There are no zero predictions in this model which is not accurate. We will try to address this in our last model
Adjusted Perceived Quality Plus Model
We will start with the predictions from preceived quality plus model. We will then manually override the the predictions that have the stars filled in with a predicted zero.
temp <- test
temp$yhat <- round(predict.glm(model4, newdata=temp, type="response"), 0)
temp <- temp %>%
mutate(yhat = ifelse(STARS_imputed == 1, 0, yhat))
model5_results <- evaluate_model(model4, test, temp$yhat)

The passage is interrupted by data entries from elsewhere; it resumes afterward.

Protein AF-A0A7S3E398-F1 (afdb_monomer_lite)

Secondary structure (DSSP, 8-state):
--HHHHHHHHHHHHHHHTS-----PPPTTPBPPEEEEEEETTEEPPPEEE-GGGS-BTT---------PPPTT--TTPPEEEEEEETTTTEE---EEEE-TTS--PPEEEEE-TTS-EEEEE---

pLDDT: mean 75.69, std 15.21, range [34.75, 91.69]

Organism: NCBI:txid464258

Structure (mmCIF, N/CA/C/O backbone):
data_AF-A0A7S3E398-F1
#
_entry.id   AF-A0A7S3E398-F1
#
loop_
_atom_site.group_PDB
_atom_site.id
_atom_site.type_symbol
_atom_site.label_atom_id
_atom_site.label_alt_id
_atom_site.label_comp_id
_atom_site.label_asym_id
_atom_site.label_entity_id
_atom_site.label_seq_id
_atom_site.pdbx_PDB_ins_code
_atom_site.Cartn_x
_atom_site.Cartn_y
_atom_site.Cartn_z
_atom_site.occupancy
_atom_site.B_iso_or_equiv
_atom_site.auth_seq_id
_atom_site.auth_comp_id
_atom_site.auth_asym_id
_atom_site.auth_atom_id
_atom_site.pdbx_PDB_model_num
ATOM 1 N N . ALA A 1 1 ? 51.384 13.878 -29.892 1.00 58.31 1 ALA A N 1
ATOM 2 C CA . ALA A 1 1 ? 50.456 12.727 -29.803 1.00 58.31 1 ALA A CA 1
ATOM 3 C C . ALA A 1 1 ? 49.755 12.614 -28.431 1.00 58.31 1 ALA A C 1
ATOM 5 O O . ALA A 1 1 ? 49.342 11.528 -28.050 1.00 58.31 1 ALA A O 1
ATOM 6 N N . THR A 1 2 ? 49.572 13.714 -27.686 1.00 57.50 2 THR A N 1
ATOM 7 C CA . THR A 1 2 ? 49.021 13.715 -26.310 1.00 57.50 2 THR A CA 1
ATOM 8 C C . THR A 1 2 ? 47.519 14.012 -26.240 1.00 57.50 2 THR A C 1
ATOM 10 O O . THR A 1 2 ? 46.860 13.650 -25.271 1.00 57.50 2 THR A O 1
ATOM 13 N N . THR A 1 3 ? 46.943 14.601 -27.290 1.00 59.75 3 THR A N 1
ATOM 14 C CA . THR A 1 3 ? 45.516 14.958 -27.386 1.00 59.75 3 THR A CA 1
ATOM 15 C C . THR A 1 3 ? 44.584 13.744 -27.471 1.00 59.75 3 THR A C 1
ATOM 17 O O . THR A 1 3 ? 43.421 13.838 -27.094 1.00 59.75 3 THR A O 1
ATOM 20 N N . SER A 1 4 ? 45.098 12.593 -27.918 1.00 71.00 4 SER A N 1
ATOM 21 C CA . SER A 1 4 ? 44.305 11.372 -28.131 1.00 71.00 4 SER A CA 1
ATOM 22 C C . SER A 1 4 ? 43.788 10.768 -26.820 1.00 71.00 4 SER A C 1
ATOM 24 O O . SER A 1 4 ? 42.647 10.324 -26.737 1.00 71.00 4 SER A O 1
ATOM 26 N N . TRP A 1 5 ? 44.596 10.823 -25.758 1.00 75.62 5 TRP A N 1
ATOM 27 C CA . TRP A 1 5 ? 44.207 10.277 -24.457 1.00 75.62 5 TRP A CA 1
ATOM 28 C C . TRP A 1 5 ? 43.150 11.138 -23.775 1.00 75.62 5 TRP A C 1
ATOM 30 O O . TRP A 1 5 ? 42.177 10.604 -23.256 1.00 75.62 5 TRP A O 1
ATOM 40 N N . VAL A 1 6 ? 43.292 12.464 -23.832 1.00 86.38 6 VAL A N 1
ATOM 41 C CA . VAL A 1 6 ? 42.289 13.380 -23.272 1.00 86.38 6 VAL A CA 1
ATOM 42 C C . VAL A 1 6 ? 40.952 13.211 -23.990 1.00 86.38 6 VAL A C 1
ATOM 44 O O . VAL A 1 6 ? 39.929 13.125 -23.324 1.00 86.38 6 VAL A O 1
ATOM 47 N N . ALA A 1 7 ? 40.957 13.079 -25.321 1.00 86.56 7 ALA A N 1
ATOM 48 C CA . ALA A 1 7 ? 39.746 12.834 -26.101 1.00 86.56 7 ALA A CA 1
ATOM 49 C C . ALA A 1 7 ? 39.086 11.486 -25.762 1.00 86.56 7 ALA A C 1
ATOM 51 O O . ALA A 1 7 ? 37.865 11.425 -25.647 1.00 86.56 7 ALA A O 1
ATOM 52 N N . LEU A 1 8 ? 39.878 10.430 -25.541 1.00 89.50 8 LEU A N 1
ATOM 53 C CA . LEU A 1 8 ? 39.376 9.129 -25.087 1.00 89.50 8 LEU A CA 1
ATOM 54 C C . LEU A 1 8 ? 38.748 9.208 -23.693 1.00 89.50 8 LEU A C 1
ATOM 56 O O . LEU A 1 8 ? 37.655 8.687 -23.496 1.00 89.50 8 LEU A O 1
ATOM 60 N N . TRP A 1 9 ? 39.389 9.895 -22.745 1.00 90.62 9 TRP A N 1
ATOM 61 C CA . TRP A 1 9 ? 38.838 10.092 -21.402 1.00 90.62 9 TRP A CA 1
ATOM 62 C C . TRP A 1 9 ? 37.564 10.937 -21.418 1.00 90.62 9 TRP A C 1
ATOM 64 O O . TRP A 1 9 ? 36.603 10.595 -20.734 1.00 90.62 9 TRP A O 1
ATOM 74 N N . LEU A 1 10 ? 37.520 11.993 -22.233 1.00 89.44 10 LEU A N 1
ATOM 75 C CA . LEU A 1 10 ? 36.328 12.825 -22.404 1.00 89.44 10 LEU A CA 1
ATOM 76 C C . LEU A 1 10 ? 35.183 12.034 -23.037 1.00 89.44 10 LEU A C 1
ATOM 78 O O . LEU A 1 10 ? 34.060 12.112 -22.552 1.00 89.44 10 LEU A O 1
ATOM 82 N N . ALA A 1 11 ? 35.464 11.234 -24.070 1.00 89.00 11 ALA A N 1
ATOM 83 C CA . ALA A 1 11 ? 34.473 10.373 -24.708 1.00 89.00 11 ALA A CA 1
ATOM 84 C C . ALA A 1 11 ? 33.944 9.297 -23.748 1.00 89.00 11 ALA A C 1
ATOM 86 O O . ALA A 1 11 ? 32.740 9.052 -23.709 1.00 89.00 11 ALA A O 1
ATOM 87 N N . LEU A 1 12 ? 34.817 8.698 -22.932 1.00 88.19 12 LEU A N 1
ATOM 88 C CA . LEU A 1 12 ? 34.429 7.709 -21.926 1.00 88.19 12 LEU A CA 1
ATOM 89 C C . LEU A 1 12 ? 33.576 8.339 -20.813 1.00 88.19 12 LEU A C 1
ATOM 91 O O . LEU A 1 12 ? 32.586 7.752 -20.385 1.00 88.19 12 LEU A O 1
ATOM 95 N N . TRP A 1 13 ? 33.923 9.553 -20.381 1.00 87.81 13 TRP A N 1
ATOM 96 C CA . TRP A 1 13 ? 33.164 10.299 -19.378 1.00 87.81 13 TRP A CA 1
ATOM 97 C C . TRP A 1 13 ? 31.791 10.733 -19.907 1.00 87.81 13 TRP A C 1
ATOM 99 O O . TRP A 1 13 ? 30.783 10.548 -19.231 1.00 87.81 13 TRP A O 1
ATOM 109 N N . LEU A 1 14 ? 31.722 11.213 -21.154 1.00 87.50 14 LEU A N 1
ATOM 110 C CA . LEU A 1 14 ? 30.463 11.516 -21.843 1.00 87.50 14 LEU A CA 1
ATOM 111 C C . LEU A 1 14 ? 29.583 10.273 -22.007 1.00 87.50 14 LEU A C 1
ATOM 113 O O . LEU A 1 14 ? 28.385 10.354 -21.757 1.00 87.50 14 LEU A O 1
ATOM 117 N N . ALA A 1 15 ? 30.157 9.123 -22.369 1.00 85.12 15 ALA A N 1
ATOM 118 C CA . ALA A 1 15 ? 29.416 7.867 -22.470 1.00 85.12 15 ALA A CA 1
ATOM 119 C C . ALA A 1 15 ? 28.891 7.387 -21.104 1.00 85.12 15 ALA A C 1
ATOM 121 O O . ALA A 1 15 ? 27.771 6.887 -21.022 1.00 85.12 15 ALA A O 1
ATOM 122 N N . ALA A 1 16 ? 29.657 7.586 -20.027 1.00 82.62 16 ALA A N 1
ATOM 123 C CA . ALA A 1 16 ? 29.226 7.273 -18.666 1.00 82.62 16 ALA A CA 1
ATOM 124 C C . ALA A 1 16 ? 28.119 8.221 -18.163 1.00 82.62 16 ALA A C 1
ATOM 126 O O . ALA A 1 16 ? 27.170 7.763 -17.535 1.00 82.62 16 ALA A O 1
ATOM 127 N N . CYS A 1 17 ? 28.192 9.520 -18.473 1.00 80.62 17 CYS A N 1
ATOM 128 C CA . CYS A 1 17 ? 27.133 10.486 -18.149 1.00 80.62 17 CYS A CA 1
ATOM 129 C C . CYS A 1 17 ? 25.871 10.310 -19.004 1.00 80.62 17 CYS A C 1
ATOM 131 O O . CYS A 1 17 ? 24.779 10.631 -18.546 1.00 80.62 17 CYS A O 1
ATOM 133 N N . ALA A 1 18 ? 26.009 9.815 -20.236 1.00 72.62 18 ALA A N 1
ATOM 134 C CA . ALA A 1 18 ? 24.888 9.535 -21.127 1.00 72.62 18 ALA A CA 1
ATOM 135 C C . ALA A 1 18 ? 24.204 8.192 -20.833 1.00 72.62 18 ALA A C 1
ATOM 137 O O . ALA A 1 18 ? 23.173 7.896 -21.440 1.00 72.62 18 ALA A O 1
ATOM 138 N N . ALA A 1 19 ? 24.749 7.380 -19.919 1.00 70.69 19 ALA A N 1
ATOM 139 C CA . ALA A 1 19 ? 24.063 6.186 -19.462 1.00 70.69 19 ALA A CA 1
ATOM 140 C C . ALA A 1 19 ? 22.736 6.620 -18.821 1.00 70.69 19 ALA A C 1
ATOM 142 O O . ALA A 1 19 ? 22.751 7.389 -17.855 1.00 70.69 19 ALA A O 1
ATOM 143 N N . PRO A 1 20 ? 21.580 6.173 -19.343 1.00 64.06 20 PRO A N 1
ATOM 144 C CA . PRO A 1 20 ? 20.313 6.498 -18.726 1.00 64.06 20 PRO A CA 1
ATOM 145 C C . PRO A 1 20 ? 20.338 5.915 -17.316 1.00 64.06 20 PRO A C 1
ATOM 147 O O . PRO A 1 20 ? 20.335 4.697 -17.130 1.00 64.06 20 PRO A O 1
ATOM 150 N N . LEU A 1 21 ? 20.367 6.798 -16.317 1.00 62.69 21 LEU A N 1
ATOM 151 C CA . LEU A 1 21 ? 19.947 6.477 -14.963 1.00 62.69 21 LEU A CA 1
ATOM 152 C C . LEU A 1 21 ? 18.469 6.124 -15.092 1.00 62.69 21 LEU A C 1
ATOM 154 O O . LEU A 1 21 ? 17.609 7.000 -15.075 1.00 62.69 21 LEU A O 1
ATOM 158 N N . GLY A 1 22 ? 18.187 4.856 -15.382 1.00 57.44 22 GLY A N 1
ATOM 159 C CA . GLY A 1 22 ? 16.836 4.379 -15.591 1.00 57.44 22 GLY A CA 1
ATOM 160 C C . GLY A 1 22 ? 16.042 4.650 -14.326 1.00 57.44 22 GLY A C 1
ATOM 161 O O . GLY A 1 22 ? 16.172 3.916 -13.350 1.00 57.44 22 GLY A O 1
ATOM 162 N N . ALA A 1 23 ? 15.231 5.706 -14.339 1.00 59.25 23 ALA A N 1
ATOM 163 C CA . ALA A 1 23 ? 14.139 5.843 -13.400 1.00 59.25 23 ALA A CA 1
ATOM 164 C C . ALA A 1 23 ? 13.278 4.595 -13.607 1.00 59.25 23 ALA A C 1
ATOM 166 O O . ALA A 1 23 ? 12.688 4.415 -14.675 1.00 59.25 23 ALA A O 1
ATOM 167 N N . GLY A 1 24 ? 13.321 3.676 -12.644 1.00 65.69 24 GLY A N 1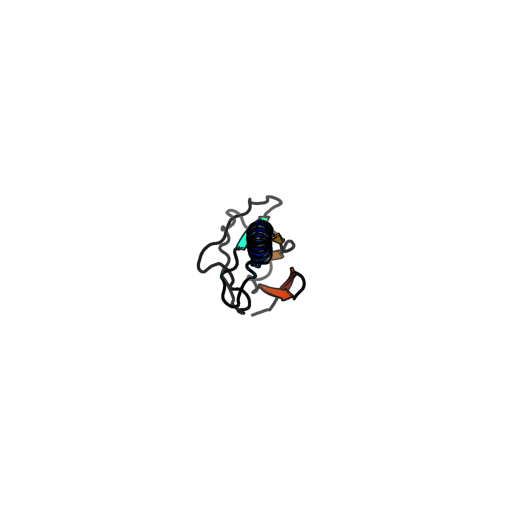
ATOM 168 C CA . GLY A 1 24 ? 12.582 2.424 -12.689 1.00 65.69 24 GLY A CA 1
ATOM 169 C C . GLY A 1 24 ? 11.093 2.719 -12.620 1.00 65.69 24 GLY A C 1
ATOM 170 O O . GLY A 1 24 ? 10.510 2.710 -11.544 1.00 65.69 24 GLY A O 1
ATOM 171 N N . ALA A 1 25 ? 10.488 3.041 -13.758 1.00 74.44 25 ALA A N 1
ATOM 172 C CA . ALA A 1 25 ? 9.047 3.136 -13.868 1.00 74.44 25 ALA A CA 1
ATOM 173 C C . ALA A 1 25 ? 8.449 1.737 -13.680 1.00 74.44 25 ALA A C 1
ATOM 175 O O . ALA A 1 25 ? 8.981 0.760 -14.221 1.00 74.44 25 ALA A O 1
ATOM 176 N N . TYR A 1 26 ? 7.343 1.654 -12.936 1.00 78.62 26 TYR A N 1
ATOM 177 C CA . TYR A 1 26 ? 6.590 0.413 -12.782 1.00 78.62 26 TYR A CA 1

yhat | 0 | 1 | 2 | 3 | 4 | 5 | 6 | 7 | 8 |
---|---|---|---|---|---|---|---|---|---|
0 | 617 | 42 | 92 | 137 | 68 | 29 | 10 | 4 | 0 |
1 | 1 | 0 | 0 | 1 | 0 | 0 | 0 | 0 | 0 |
2 | 59 | 29 | 90 | 71 | 22 | 5 | 1 | 0 | 0 |
3 | 113 | 5 | 130 | 420 | 367 | 91 | 4 | 0 | 0 |
4 | 30 | 0 | 11 | 146 | 387 | 288 | 59 | 2 | 0 |
5 | 0 | 0 | 1 | 7 | 96 | 136 | 63 | 9 | 0 |
6 | 0 | 0 | 0 | 1 | 13 | 48 | 63 | 24 | 4 |
7 | 0 | 0 | 0 | 0 | 0 | 7 | 19 | 7 | 4 |
8 | 0 | 0 | 0 | 0 | 0 | 0 | 3 | 1 | 0 |
We see that applying the adjustment based on if the stars are imputed increased the correct number of cases where it should be predicted as a zero. It also introduced some underestimation.
We would expect to have 9671 net cases sold using this model (with a net of 7839 and adjusted net of 5880). Looking at the confusion matrix we see this model is accurate only 1145 out of 3837 times.
Model Selection
The following is a summary of the five models
Model | Number of Cases Sold | Number of Cases Overestimated to Sell | Missed Opportunities | Times Accurate |
---|---|---|---|---|
Chemical Property Model 1 | 8589 | 2944 | 3041 | 781 |
Chemical Property Model 2 | 8574 | 2931 | 3056 | 784 |
Perceived Quality Model | 9342 | 2271 | 2288 | 979 |
Perceived Quality Plus Model | 9671 | 1832 | 1959 | 1145 |
Adjusted Perceived Quality Plus Model | 9262 | 1145 | 2368 | 1720 |
The Perceived Quality Plus Model
has the most cases sold out of the models. However the Adjusted Perceived Quality Plus Model
has the highest accuracy. One of the reasons why the Perceived Quality Plus Model
predicted more cases sold is because we forced more zero predictions in the Adjusted Perceived Quality Plus Model
.
If we subtract out the waste from overestimation the Adjusted Perceived Quality Plus Model
is the best model. This has real business consequences as having extra cases of wine on hand that don’t sell becomes a real cost to a business. For these two reasons it will be the model of choice in producing estimates for the hold out datase.